Douglas Rushkoff's polemic
Source: Wired

The first part of the question suggests a false dichotomy that cannot be sustained and is not helpful in the digital age. In as much as any person’s identity can be said to be real it must, in the contemporary world, encompass an online dimension as well as others that are no less constructed (see final part below).  This is one of the (several) areas in which I take issue with Douglas Rushkoff’s essay ‘Digiphrenia’, not least his rather disingenuous assertion that “people are still analog”

Well, yes but also no Mr. Rushkoff. Here’s how I think I know.
  • Paraphrasing William Shakespeare’s Shylock, ‘If you do prick me, do I not bleed’ (real, analogue Dougie)
  • Access Internet Banking (real, digital Dougie)
  • Buy online (book purchases, flights to Scotland, etc.) real, digital transactions to facilitate, expand and enrich the experience of real, analogue Dougie.
  • Post to social media daily (more or less) real, analogue Dougie’s construction of real, digital Dougie’s online presence, e.g.
    • Tweet on issues of political engagement (disability advocacy, anti-Trump, etc)
    • Facebook posts ranging from anti-Trump memes, disability advocacy, photos of tomatoes in the garden or our cat, Prince videos for obvious reasons. (digital traces and signs of the real analogue Dougie, his online networks and personal biases and preferences)

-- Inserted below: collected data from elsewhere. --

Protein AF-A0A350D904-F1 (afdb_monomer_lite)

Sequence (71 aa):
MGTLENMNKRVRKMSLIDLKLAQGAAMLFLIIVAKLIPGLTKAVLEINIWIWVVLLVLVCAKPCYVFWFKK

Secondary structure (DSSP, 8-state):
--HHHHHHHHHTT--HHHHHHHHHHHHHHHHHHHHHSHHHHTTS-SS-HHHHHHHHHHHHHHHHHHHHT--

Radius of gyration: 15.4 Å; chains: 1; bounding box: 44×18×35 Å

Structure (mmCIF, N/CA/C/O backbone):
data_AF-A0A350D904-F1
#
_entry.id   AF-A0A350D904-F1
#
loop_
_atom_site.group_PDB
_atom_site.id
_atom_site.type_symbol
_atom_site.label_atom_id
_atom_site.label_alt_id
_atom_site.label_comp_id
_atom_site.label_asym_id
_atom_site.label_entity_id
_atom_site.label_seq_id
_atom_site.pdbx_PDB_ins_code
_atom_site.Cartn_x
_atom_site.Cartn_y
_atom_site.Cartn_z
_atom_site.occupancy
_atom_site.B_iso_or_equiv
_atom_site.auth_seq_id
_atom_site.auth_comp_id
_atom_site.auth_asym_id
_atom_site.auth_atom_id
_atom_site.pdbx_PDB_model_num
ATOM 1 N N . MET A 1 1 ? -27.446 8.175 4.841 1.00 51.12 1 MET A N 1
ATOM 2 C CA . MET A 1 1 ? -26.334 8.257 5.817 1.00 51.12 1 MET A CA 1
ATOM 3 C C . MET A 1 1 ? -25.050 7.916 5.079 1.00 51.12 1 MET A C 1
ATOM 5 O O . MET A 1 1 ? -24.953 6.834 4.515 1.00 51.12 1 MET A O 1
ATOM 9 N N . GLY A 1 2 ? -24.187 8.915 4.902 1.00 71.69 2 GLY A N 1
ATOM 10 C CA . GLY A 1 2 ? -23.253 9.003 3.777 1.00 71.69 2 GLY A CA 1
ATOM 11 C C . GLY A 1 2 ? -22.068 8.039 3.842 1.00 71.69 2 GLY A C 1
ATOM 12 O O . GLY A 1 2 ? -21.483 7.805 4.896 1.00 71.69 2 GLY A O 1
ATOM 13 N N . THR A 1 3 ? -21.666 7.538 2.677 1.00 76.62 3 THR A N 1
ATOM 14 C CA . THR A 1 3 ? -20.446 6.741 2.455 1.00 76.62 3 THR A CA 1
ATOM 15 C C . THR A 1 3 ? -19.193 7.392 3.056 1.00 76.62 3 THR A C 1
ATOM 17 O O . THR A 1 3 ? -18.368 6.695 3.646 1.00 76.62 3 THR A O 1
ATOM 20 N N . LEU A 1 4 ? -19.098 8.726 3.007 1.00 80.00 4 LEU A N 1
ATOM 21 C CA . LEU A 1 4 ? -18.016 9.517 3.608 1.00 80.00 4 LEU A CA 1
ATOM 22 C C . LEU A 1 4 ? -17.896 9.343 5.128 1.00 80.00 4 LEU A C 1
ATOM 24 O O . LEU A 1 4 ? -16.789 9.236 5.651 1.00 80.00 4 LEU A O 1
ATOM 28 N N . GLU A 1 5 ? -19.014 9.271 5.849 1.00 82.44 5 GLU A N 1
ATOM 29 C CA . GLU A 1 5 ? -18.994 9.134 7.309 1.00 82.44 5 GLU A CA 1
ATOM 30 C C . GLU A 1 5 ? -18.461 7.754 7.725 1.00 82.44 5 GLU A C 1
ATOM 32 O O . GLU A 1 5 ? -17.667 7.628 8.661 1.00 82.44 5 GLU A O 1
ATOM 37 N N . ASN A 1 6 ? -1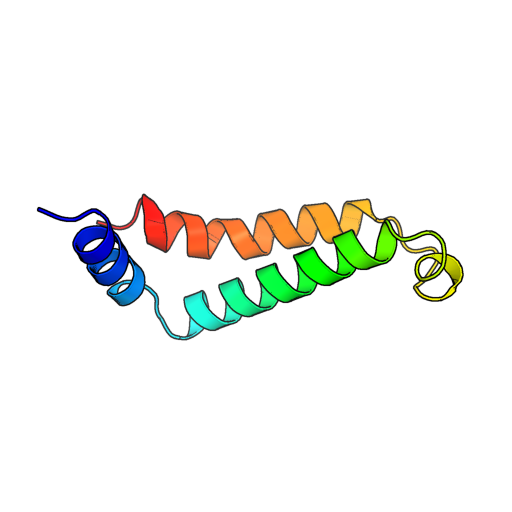8.827 6.718 6.966 1.00 78.56 6 ASN A N 1
ATOM 38 C CA . ASN A 1 6 ? -18.323 5.361 7.161 1.00 78.56 6 ASN A CA 1
ATOM 39 C C . ASN A 1 6 ? -16.830 5.246 6.832 1.00 78.56 6 ASN A C 1
ATOM 41 O O . ASN A 1 6 ? -16.103 4.559 7.550 1.00 78.56 6 ASN A O 1
ATOM 45 N N . MET A 1 7 ? -16.353 5.938 5.794 1.00 79.25 7 MET A N 1
ATOM 46 C CA . MET A 1 7 ? -14.921 6.012 5.489 1.00 79.25 7 MET A CA 1
ATOM 47 C C . MET A 1 7 ? -14.154 6.726 6.605 1.00 79.25 7 MET A C 1
ATOM 49 O O . MET A 1 7 ? -13.139 6.210 7.066 1.00 79.25 7 MET A O 1
ATOM 53 N N . ASN A 1 8 ? -14.672 7.846 7.114 1.00 83.94 8 ASN A N 1
ATOM 54 C CA . ASN A 1 8 ? -14.028 8.607 8.186 1.00 83.94 8 ASN A CA 1
ATOM 55 C C . ASN A 1 8 ? -13.897 7.783 9.484 1.00 83.94 8 ASN A C 1
ATOM 57 O O . ASN A 1 8 ? -12.852 7.780 10.136 1.00 83.94 8 ASN A O 1
ATOM 61 N N . LYS A 1 9 ? -14.926 6.992 9.826 1.00 82.75 9 LYS A N 1
ATOM 62 C CA . LYS A 1 9 ? -14.884 6.060 10.969 1.00 82.75 9 LYS A CA 1
ATOM 63 C C . LYS A 1 9 ? -13.836 4.956 10.795 1.00 82.75 9 LYS A C 1
ATOM 65 O O . LYS A 1 9 ? -13.215 4.564 11.777 1.00 82.75 9 LYS A O 1
ATOM 70 N N . ARG A 1 10 ? -13.615 4.465 9.570 1.00 77.50 10 ARG A N 1
ATOM 71 C CA . ARG A 1 10 ? -12.599 3.435 9.273 1.00 77.50 10 ARG A CA 1
ATOM 72 C C . ARG A 1 10 ? -11.178 3.990 9.316 1.00 77.50 10 ARG A C 1
ATOM 74 O O . ARG A 1 10 ? -10.309 3.349 9.895 1.00 77.50 10 ARG A O 1
ATOM 81 N N . VAL A 1 11 ? -10.952 5.198 8.792 1.00 79.88 11 VAL A N 1
ATOM 82 C CA . VAL A 1 11 ? -9.638 5.869 8.856 1.00 79.88 11 VAL A CA 1
ATOM 83 C C . VAL A 1 11 ? -9.204 6.095 10.305 1.00 79.88 11 VAL A C 1
ATOM 85 O O . VAL A 1 11 ? -8.049 5.857 10.636 1.00 79.88 11 VAL A O 1
ATOM 88 N N . ARG A 1 12 ? -10.128 6.451 11.208 1.00 78.94 12 ARG A N 1
ATOM 89 C CA . ARG A 1 12 ? -9.822 6.615 12.644 1.00 78.94 12 ARG A CA 1
ATOM 90 C C . ARG A 1 12 ? -9.327 5.344 13.346 1.00 78.94 12 ARG A C 1
ATOM 92 O O . ARG A 1 12 ? -8.752 5.450 14.422 1.00 78.94 12 ARG A O 1
ATOM 99 N N . LYS A 1 13 ? -9.539 4.158 12.766 1.00 77.44 13 LYS A N 1
ATOM 100 C CA . LYS A 1 13 ? -9.028 2.886 13.308 1.00 77.44 13 LYS A CA 1
ATOM 101 C C . LYS A 1 13 ? -7.570 2.617 12.934 1.00 77.44 13 LYS A C 1
ATOM 103 O O . LYS A 1 13 ? -6.967 1.704 13.504 1.00 77.44 13 LYS A O 1
ATOM 108 N N . MET A 1 14 ? -7.019 3.363 11.974 1.00 79.06 14 MET A N 1
ATOM 109 C CA . MET A 1 14 ? -5.619 3.246 11.584 1.00 79.06 14 MET A CA 1
ATOM 110 C C . MET A 1 14 ? -4.718 3.882 12.638 1.00 79.06 14 MET A C 1
ATOM 112 O O . MET A 1 14 ? -4.916 5.023 13.050 1.00 79.06 14 MET A O 1
ATOM 116 N N . SER A 1 15 ? -3.698 3.139 13.055 1.00 81.25 15 SER A N 1
ATOM 117 C CA . SER A 1 15 ? -2.625 3.674 13.888 1.00 81.25 15 SER A CA 1
ATOM 118 C C . SER A 1 15 ? -1.607 4.452 13.044 1.00 81.25 15 SER A C 1
ATOM 120 O O . SER A 1 15 ? -1.574 4.335 11.817 1.00 81.25 15 SER A O 1
ATOM 122 N N . LEU A 1 16 ? -0.704 5.192 13.696 1.00 84.19 16 LEU A N 1
ATOM 123 C CA . LEU A 1 16 ? 0.423 5.857 13.022 1.00 84.19 16 LEU A CA 1
ATOM 124 C C . LEU A 1 16 ? 1.287 4.878 12.205 1.00 84.19 16 LEU A C 1
ATOM 126 O O . LEU A 1 16 ? 1.846 5.256 11.176 1.00 84.19 16 LEU A O 1
ATOM 130 N N . ILE A 1 17 ? 1.382 3.617 12.641 1.00 82.31 17 ILE A N 1
ATOM 131 C CA . ILE A 1 17 ? 2.115 2.564 11.927 1.00 82.31 17 ILE A CA 1
ATOM 132 C C . ILE A 1 17 ? 1.380 2.191 10.638 1.00 82.31 17 ILE A C 1
ATOM 134 O O . ILE A 1 17 ? 2.007 2.083 9.587 1.00 82.31 17 ILE A O 1
ATOM 138 N N . ASP A 1 18 ? 0.056 2.036 10.699 1.00 81.94 18 ASP A N 1
ATOM 139 C CA . ASP A 1 18 ? -0.758 1.695 9.527 1.00 81.94 18 ASP A CA 1
ATOM 140 C C . ASP A 1 18 ? -0.756 2.837 8.500 1.00 81.94 18 ASP A C 1
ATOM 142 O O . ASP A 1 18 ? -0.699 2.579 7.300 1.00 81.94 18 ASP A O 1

    • Blog, essentially a private journal because no one else reads it.
I contend that all of the above and more are constituent parts of the currently authentic me. But that idea of me is not the same as the idea of me twenty years ago and it won’t be me in ten years’ time (if I live that long).  As Irving Howe observed over 20 years ago,
Let us say that the self is a construct of mind, an hypothesis of being, socially formed even as it can be quickly turned against the very social formations that have brought it into birth 
Or almost. I think we construct, deconstruct and reconstruct our self continuously; in real time, in relationships with real people as well as online in networks, communities and virtual worlds. It’s called life. Sometimes it’s messy and hard to pin down. That’s not a bad thing.